Unusual architecture of the p7 channel from hepatitis C virus

Abstract

The hepatitis C virus (HCV) has developed a small membrane protein, p7, which remarkably can self-assemble into a large channel complex that selectively conducts cations1,2,3,4. We wanted to examine the structural solution that the viroporin adopts in order to achieve selective cation conduction, because p7 has no homology with any of the known prokaryotic or eukaryotic channel proteins. The activity of p7 can be inhibited by amantadine and rimantadine2,5, which are potent blockers of the influenza M2 channel6 and licensed drugs against influenza infections7. The adamantane derivatives have been used in HCV clinical trials8, but large variation in drug efficacy among the various HCV genotypes has been difficult to explain without detailed molecular structures. Here we determine the structures of this HCV viroporin as well as its drug-binding site using the latest nuclear magnetic resonance (NMR) technologies.
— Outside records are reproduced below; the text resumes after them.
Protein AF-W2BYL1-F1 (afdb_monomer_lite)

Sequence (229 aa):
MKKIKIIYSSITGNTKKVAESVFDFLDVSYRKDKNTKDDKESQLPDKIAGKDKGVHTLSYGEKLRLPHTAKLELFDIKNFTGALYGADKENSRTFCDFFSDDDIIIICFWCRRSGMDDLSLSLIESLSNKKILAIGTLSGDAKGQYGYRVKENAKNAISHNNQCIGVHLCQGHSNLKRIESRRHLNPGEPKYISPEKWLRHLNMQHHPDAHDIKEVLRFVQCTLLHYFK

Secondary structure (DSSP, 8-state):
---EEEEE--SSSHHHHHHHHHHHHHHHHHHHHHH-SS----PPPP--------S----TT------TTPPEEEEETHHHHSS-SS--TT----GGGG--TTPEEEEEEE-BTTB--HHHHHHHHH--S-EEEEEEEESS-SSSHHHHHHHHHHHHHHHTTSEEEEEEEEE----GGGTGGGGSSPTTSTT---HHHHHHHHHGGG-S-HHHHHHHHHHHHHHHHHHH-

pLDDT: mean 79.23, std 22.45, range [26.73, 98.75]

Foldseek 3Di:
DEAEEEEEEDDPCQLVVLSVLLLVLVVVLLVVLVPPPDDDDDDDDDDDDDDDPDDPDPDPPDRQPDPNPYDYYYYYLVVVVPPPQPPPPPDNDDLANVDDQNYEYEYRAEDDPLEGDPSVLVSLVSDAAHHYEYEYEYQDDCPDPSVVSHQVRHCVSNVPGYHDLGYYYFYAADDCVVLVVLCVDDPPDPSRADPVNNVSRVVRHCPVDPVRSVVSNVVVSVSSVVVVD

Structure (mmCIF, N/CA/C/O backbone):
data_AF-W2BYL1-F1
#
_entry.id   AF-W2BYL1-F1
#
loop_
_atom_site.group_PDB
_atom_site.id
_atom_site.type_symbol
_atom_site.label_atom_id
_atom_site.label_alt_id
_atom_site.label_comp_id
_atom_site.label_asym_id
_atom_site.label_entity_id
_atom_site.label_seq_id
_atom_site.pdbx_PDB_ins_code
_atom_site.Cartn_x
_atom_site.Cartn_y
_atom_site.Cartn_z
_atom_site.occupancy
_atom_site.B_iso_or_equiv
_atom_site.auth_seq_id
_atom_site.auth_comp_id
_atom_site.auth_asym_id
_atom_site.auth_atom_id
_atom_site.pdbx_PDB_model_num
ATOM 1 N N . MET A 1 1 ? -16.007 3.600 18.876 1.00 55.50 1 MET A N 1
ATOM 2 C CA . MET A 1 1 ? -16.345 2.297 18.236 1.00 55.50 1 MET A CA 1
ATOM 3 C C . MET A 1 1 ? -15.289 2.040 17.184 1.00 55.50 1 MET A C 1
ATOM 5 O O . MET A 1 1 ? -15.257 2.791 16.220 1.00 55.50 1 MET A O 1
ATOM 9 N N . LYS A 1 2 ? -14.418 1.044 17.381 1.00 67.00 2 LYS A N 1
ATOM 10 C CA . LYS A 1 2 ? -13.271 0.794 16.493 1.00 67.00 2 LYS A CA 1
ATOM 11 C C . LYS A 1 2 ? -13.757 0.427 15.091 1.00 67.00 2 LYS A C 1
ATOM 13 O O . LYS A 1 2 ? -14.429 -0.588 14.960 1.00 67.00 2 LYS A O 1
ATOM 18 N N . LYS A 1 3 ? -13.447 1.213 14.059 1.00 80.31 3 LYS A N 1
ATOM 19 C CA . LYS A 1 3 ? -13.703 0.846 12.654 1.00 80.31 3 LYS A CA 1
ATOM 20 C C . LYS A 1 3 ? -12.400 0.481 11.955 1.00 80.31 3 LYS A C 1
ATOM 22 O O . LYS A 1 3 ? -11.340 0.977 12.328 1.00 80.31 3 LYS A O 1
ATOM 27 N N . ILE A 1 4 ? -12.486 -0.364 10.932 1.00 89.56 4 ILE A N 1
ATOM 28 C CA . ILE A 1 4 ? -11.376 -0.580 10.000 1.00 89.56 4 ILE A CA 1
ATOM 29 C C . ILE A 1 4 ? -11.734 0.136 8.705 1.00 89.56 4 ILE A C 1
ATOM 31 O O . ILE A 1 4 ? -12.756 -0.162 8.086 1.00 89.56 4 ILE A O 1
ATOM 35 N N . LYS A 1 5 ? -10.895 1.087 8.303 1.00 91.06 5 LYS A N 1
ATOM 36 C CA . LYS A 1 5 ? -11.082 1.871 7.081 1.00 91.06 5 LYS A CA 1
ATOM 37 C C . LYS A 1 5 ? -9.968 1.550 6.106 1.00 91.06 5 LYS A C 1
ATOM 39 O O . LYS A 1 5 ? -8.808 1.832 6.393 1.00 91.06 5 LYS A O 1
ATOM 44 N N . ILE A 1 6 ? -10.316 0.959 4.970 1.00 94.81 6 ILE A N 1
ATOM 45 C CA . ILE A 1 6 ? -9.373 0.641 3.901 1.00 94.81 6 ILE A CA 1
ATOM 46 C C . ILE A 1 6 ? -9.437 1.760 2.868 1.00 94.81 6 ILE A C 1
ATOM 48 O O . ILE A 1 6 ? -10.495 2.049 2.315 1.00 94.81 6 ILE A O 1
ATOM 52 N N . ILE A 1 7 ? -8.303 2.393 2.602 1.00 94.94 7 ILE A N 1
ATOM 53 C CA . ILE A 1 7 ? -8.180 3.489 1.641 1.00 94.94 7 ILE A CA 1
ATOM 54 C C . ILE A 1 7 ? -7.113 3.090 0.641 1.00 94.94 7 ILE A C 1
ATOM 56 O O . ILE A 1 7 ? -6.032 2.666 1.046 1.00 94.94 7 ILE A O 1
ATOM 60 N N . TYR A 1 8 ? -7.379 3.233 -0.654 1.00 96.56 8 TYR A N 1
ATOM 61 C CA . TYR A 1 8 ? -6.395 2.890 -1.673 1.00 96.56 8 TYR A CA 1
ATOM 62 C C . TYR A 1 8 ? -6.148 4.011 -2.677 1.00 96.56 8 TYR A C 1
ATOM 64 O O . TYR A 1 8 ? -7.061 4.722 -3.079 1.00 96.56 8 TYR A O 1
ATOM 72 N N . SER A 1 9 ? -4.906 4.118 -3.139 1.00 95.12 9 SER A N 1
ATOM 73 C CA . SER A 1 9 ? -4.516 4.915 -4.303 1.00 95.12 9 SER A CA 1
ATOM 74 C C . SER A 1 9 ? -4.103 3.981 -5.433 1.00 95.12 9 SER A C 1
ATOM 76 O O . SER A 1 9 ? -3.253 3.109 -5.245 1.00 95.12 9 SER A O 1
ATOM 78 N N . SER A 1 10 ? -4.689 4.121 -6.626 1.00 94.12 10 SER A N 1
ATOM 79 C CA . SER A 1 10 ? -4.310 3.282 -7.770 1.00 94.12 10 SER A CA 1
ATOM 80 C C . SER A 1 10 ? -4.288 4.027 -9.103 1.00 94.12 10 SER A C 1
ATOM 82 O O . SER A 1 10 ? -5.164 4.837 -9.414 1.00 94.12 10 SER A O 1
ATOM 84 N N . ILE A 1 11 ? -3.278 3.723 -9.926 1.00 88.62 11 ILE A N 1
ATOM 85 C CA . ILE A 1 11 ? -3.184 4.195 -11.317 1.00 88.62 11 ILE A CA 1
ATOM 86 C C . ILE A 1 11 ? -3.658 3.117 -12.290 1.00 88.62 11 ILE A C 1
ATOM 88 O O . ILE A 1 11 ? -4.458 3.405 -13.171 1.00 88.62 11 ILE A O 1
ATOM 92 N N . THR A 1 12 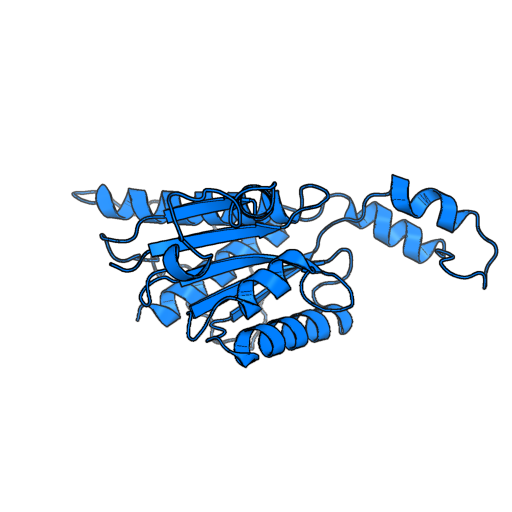? -3.142 1.893 -12.161 1.00 87.94 12 THR A N 1
ATOM 93 C CA . THR A 1 12 ? -3.361 0.807 -13.134 1.00 87.94 12 THR A CA 1
ATOM 94 C C . THR A 1 12 ? -4.224 -0.332 -12.598 1.00 87.94 12 THR A C 1
ATOM 96 O O . THR A 1 12 ? -4.365 -1.337 -13.278 1.00 87.94 12 THR A O 1
ATOM 99 N N . GLY A 1 13 ? -4.771 -0.208 -11.385 1.00 92.06 13 GLY A N 1
ATOM 100 C CA . GLY A 1 13 ? -5.635 -1.220 -10.771 1.00 92.06 13 GLY A CA 1
ATOM 101 C C . GLY A 1 13 ? -4.925 -2.209 -9.839 1.00 92.06 13 GLY A C 1
ATOM 102 O O . GLY A 1 13 ? -5.600 -2.854 -9.048 1.00 92.06 13 GLY A O 1
ATOM 103 N N . ASN A 1 14 ? -3.587 -2.279 -9.836 1.00 93.88 14 ASN A N 1
ATOM 104 C CA . ASN A 1 14 ? -2.831 -3.211 -8.976 1.00 93.88 14 ASN A CA 1
ATOM 105 C C . ASN A 1 14 ? -3.149 -3.021 -7.492 1.00 93.88 14 ASN A C 1
ATOM 107 O O . ASN A 1 14 ? -3.585 -3.944 -6.812 1.00 93.88 14 ASN A O 1
ATOM 111 N N . THR A 1 15 ? -2.987 -1.793 -7.001 1.00 97.19 15 THR A N 1
ATOM 112 C CA . THR A 1 15 ? -3.293 -1.447 -5.608 1.00 97.19 15 THR A CA 1
ATOM 113 C C . THR A 1 15 ? -4.774 -1.596 -5.277 1.00 97.19 15 THR A C 1
ATOM 115 O O . THR A 1 15 ? -5.105 -1.977 -4.160 1.00 97.19 15 THR A O 1
ATOM 118 N N . LYS A 1 16 ? -5.662 -1.330 -6.246 1.00 96.50 16 LYS A N 1
ATOM 119 C CA . LYS A 1 16 ? -7.107 -1.515 -6.077 1.00 96.50 16 LYS A CA 1
ATOM 120 C C . LYS A 1 16 ? -7.435 -2.992 -5.842 1.00 96.50 16 LYS A C 1
ATOM 122 O O . LYS A 1 16 ? -8.069 -3.304 -4.845 1.00 96.50 16 LYS A O 1
ATOM 127 N N . LYS A 1 17 ? -6.903 -3.891 -6.679 1.00 96.94 17 LYS A N 1
ATOM 128 C CA . LYS A 1 17 ? -7.055 -5.348 -6.526 1.00 96.94 17 LYS A CA 1
ATOM 129 C C . LYS A 1 17 ? -6.597 -5.829 -5.146 1.00 96.94 17 LYS A C 1
ATOM 131 O O . LYS A 1 17 ? -7.263 -6.655 -4.527 1.00 96.94 17 LYS A O 1
ATOM 136 N N . VAL A 1 18 ? -5.472 -5.304 -4.654 1.00 98.12 18 VAL A N 1
ATOM 137 C CA . VAL A 1 18 ? -4.970 -5.606 -3.303 1.00 98.12 18 VAL A CA 1
ATOM 138 C C . VAL A 1 18 ? -5.946 -5.123 -2.229 1.00 98.12 18 VAL A C 1
ATOM 140 O O . VAL A 1 18 ? -6.296 -5.895 -1.341 1.00 98.12 18 VAL A O 1
ATOM 143 N N . ALA A 1 19 ? -6.420 -3.880 -2.321 1.00 97.81 19 ALA A N 1
ATOM 144 C CA . ALA A 1 19 ? -7.347 -3.303 -1.351 1.00 97.81 19 ALA A CA 1
ATOM 145 C C . ALA A 1 19 ? -8.698 -4.035 -1.305 1.00 97.81 19 ALA A C 1
ATOM 147 O O . ALA A 1 19 ? -9.190 -4.328 -0.219 1.00 97.81 19 ALA A O 1
ATOM 148 N N . GLU A 1 20 ? -9.260 -4.380 -2.467 1.00 96.50 20 GLU A N 1
ATOM 149 C CA . GLU A 1 20 ? -10.487 -5.180 -2.589 1.00 96.50 20 GLU A CA 1
ATOM 150 C C . GLU A 1 20 ? -10.298 -6.573 -1.977 1.00 96.50 20 GLU A C 1
ATOM 152 O O . GLU A 1 20 ? -11.113 -7.002 -1.170 1.00 96.50 20 GLU A O 1
ATOM 157 N N . SER A 1 21 ? -9.164 -7.232 -2.244 1.00 97.19 21 SER A N 1
ATOM 158 C CA . SER A 1 21 ? -8.869 -8.547 -1.653 1.00 97.19 21 SER A CA 1
ATOM 159 C C . SER A 1 21 ? -8.790 -8.492 -0.123 1.00 97.19 21 SER A C 1
ATOM 161 O O . SER A 1 21 ? -9.281 -9.391 0.561 1.00 97.19 21 SER A O 1
ATOM 163 N N . VAL A 1 22 ? -8.176 -7.439 0.433 1.00 96.38 22 VAL A N 1
ATOM 164 C CA . VAL A 1 22 ? -8.123 -7.220 1.888 1.00 96.38 22 VAL A CA 1
ATOM 165 C C . VAL A 1 22 ? -9.519 -6.951 2.448 1.00 96.38 22 VAL A C 1
ATOM 167 O O . VAL A 1 22 ? -9.859 -7.494 3.498 1.00 96.38 22 VAL A O 1
ATOM 170 N N . PHE A 1 23 ? -10.330 -6.146 1.758 1.00 94.06 23 PHE A N 1
ATOM 171 C CA . PHE A 1 23 ? -11.708 -5.872 2.157 1.00 94.06 23 PHE A CA 1
ATOM 172 C C . PHE A 1 23 ? -12.538 -7.157 2.205 1.00 94.06 23 PHE A C 1
ATOM 174 O O . PHE A 1 23 ? -13.101 -7.463 3.252 1.00 94.06 23 PHE A O 1
ATOM 181 N N . ASP A 1 24 ? -12.536 -7.948 1.133 1.00 90.62 24 ASP A N 1
ATOM 182 C CA . ASP A 1 24 ? -13.292 -9.201 1.047 1.00 90.62 24 ASP A CA 1
ATOM 183 C C . ASP A 1 24 ? -12.868 -10.193 2.139 1.00 90.62 24 ASP A C 1
ATOM 185 O O . ASP A 1 24 ? -13.704 -10.815 2.798 1.00 90.62 24 ASP A O 1
ATOM 189 N N . PHE A 1 25 ? -11.561 -10.307 2.393 1.00 90.31 25 PHE A N 1
ATOM 190 C CA . PHE A 1 25 ? -11.024 -11.159 3.454 1.00 90.31 25 PHE A CA 1
ATOM 191 C C . PHE A 1 25 ? -11.523 -10.752 4.850 1.00 90.31 25 PHE A C 1
ATOM 193 O O . PHE A 1 25 ? -11.925 -11.607 5.653 1.00 90.31 25 PHE A O 1
ATOM 200 N N . LEU A 1 26 ? -11.504 -9.452 5.151 1.00 87.75 26 LEU A N 1
ATOM 201 C CA . LEU A 1 26 ? -11.957 -8.935 6.439 1.00 87.75 26 LEU A CA 1
ATOM 202 C C . LEU A 1 26 ? -13.484 -8.984 6.570 1.00 87.75 26 LEU A C 1
ATOM 204 O O . LEU A 1 26 ? -13.970 -9.309 7.652 1.00 87.75 26 LEU A O 1
ATOM 208 N N . ASP A 1 27 ? -14.238 -8.742 5.495 1.00 84.25 27 ASP A N 1
ATOM 209 C CA . ASP A 1 27 ? -15.703 -8.828 5.487 1.00 84.25 27 ASP A CA 1
ATOM 210 C C . ASP A 1 27 ? -16.179 -10.267 5.730 1.00 84.25 27 ASP A C 1
ATOM 212 O O . ASP A 1 27 ? -17.038 -10.507 6.578 1.00 84.25 27 ASP A O 1
ATOM 216 N N . VAL A 1 28 ? -15.563 -11.260 5.075 1.00 77.88 28 VAL A N 1
ATOM 217 C CA . VAL A 1 28 ? -15.860 -12.681 5.331 1.00 77.88 28 VAL A CA 1
ATOM 218 C C . VAL A 1 28 ? -15.564 -13.049 6.784 1.00 77.88 28 VAL A C 1
ATOM 220 O O . VAL A 1 28 ? -16.373 -13.721 7.430 1.00 77.88 28 VAL A O 1
ATOM 223 N N . SER A 1 29 ? -14.424 -12.599 7.313 1.00 71.38 29 SER A N 1
ATOM 224 C CA . SER A 1 29 ? -14.038 -12.845 8.707 1.00 71.38 29 SER A CA 1
ATOM 225 C C . SER A 1 29 ? -15.030 -12.204 9.687 1.00 71.38 29 SER A C 1
ATOM 227 O O . SER A 1 29 ? -15.430 -12.835 10.662 1.00 71.38 29 SER A O 1
ATOM 229 N N . TYR A 1 30 ? -15.498 -10.991 9.382 1.00 66.50 30 TYR A N 1
ATOM 230 C CA . TYR A 1 30 ? -16.491 -10.258 10.164 1.00 66.50 30 TYR A CA 1
ATOM 231 C C . TYR A 1 30 ? -17.887 -10.906 10.135 1.00 66.50 30 TYR A C 1
ATOM 233 O O . TYR A 1 30 ? -18.536 -11.036 11.175 1.00 66.50 30 TYR A O 1
ATOM 241 N N . ARG A 1 31 ? -18.362 -11.353 8.963 1.00 64.19 31 ARG A N 1
ATOM 242 C CA . ARG A 1 31 ? -19.674 -12.012 8.813 1.00 64.19 31 ARG A CA 1
ATOM 243 C C . ARG A 1 31 ? -19.734 -13.371 9.504 1.00 64.19 31 ARG A C 1
ATOM 245 O O . ARG A 1 31 ? -20.765 -13.696 10.090 1.00 64.19 31 ARG A O 1
ATOM 252 N N . LYS A 1 32 ? -18.646 -14.153 9.463 1.00 60.91 32 LYS A N 1
ATOM 253 C CA . LYS A 1 32 ? -18.574 -15.441 10.173 1.00 60.91 32 LYS A CA 1
ATOM 254 C C . LYS A 1 32 ? -18.764 -15.265 11.679 1.00 60.91 32 LYS A C 1
ATOM 256 O O . LYS A 1 32 ? -19.496 -16.049 12.264 1.00 60.91 32 LYS A O 1
ATOM 261 N N . ASP A 1 33 ? -18.193 -14.215 12.268 1.00 59.50 33 ASP A N 1
ATOM 262 C CA . ASP A 1 33 ? -18.304 -13.937 13.707 1.00 59.50 33 ASP A CA 1
ATOM 263 C C . ASP A 1 33 ? -19.751 -13.600 14.129 1.00 59.50 33 ASP A C 1
ATOM 265 O O . ASP A 1 33 ? -20.218 -14.068 15.167 1.00 59.50 33 ASP A O 1
ATOM 269 N N . LYS A 1 34 ? -20.504 -12.861 13.295 1.00 55.66 34 LYS A N 1
ATOM 270 C CA . LYS A 1 34 ? -21.924 -12.533 13.552 1.00 55.66 34 LYS A CA 1
ATOM 271 C C . LYS A 1 34 ? -22.864 -13.733 13.480 1.00 55.66 34 LYS A C 1
ATOM 273 O O . LYS A 1 34 ? -23.867 -13.752 14.189 1.00 55.66 34 LYS A O 1
ATOM 278 N N . ASN A 1 35 ? -22.561 -14.694 12.611 1.00 56.72 35 ASN A N 1
ATOM 279 C CA . ASN A 1 35 ? -23.422 -15.849 12.365 1.00 56.72 35 ASN A CA 1
ATOM 280 C C . ASN A 1 35 ? -23.098 -17.051 13.264 1.00 56.72 35 ASN A C 1
ATOM 282 O O . ASN A 1 35 ? -23.849 -18.016 13.250 1.00 56.72 35 ASN A O 1
ATOM 286 N N . THR A 1 36 ? -22.043 -17.000 14.084 1.00 48.34 36 THR A N 1
ATOM 287 C CA . THR A 1 36 ? -21.730 -18.054 15.063 1.00 48.34 36 THR A CA 1
ATOM 288 C C . THR A 1 36 ? -22.649 -18.012 16.296 1.00 48.34 36 THR A C 1
ATOM 290 O O . THR A 1 36 ? -22.231 -17.704 17.410 1.00 48.34 36 THR A O 1
ATOM 293 N N . LYS A 1 37 ? -23.917 -18.386 16.103 1.00 45.53 37 LYS A N 1
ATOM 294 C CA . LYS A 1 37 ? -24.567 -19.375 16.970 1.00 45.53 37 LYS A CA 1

The structure exhibits an unusual mode of hexameric assembly, where the individual p7 monomers, i, not only interact with their immediate neighbours, but also reach farther to associate with the i+2 and i+3 monomers, forming a sophisticated, funnel-like architecture. The structure also points to a mechanism of cation selection: an asparagine/histidine ring that constricts the narrow end of the funnel serves as a broad cation selectivity filter, whereas an arginine/lysine ring that defines the wide end of the funnel may selectively allow cation diffusion into the channel. Our functional investigation using whole-cell channel recording shows that these residues are critical for channel activity. NMR measurements of the channel–drug complex revealed six equivalent hydrophobic pockets between the peripheral and pore-forming helices to which amantadine or rimantadine binds, and compound binding specifically to this position may allosterically inhibit cation conduction by preventing the channel from opening. Our data provide a molecular explanation for p7-mediated cation conductance and its inhibition by adamantane derivatives.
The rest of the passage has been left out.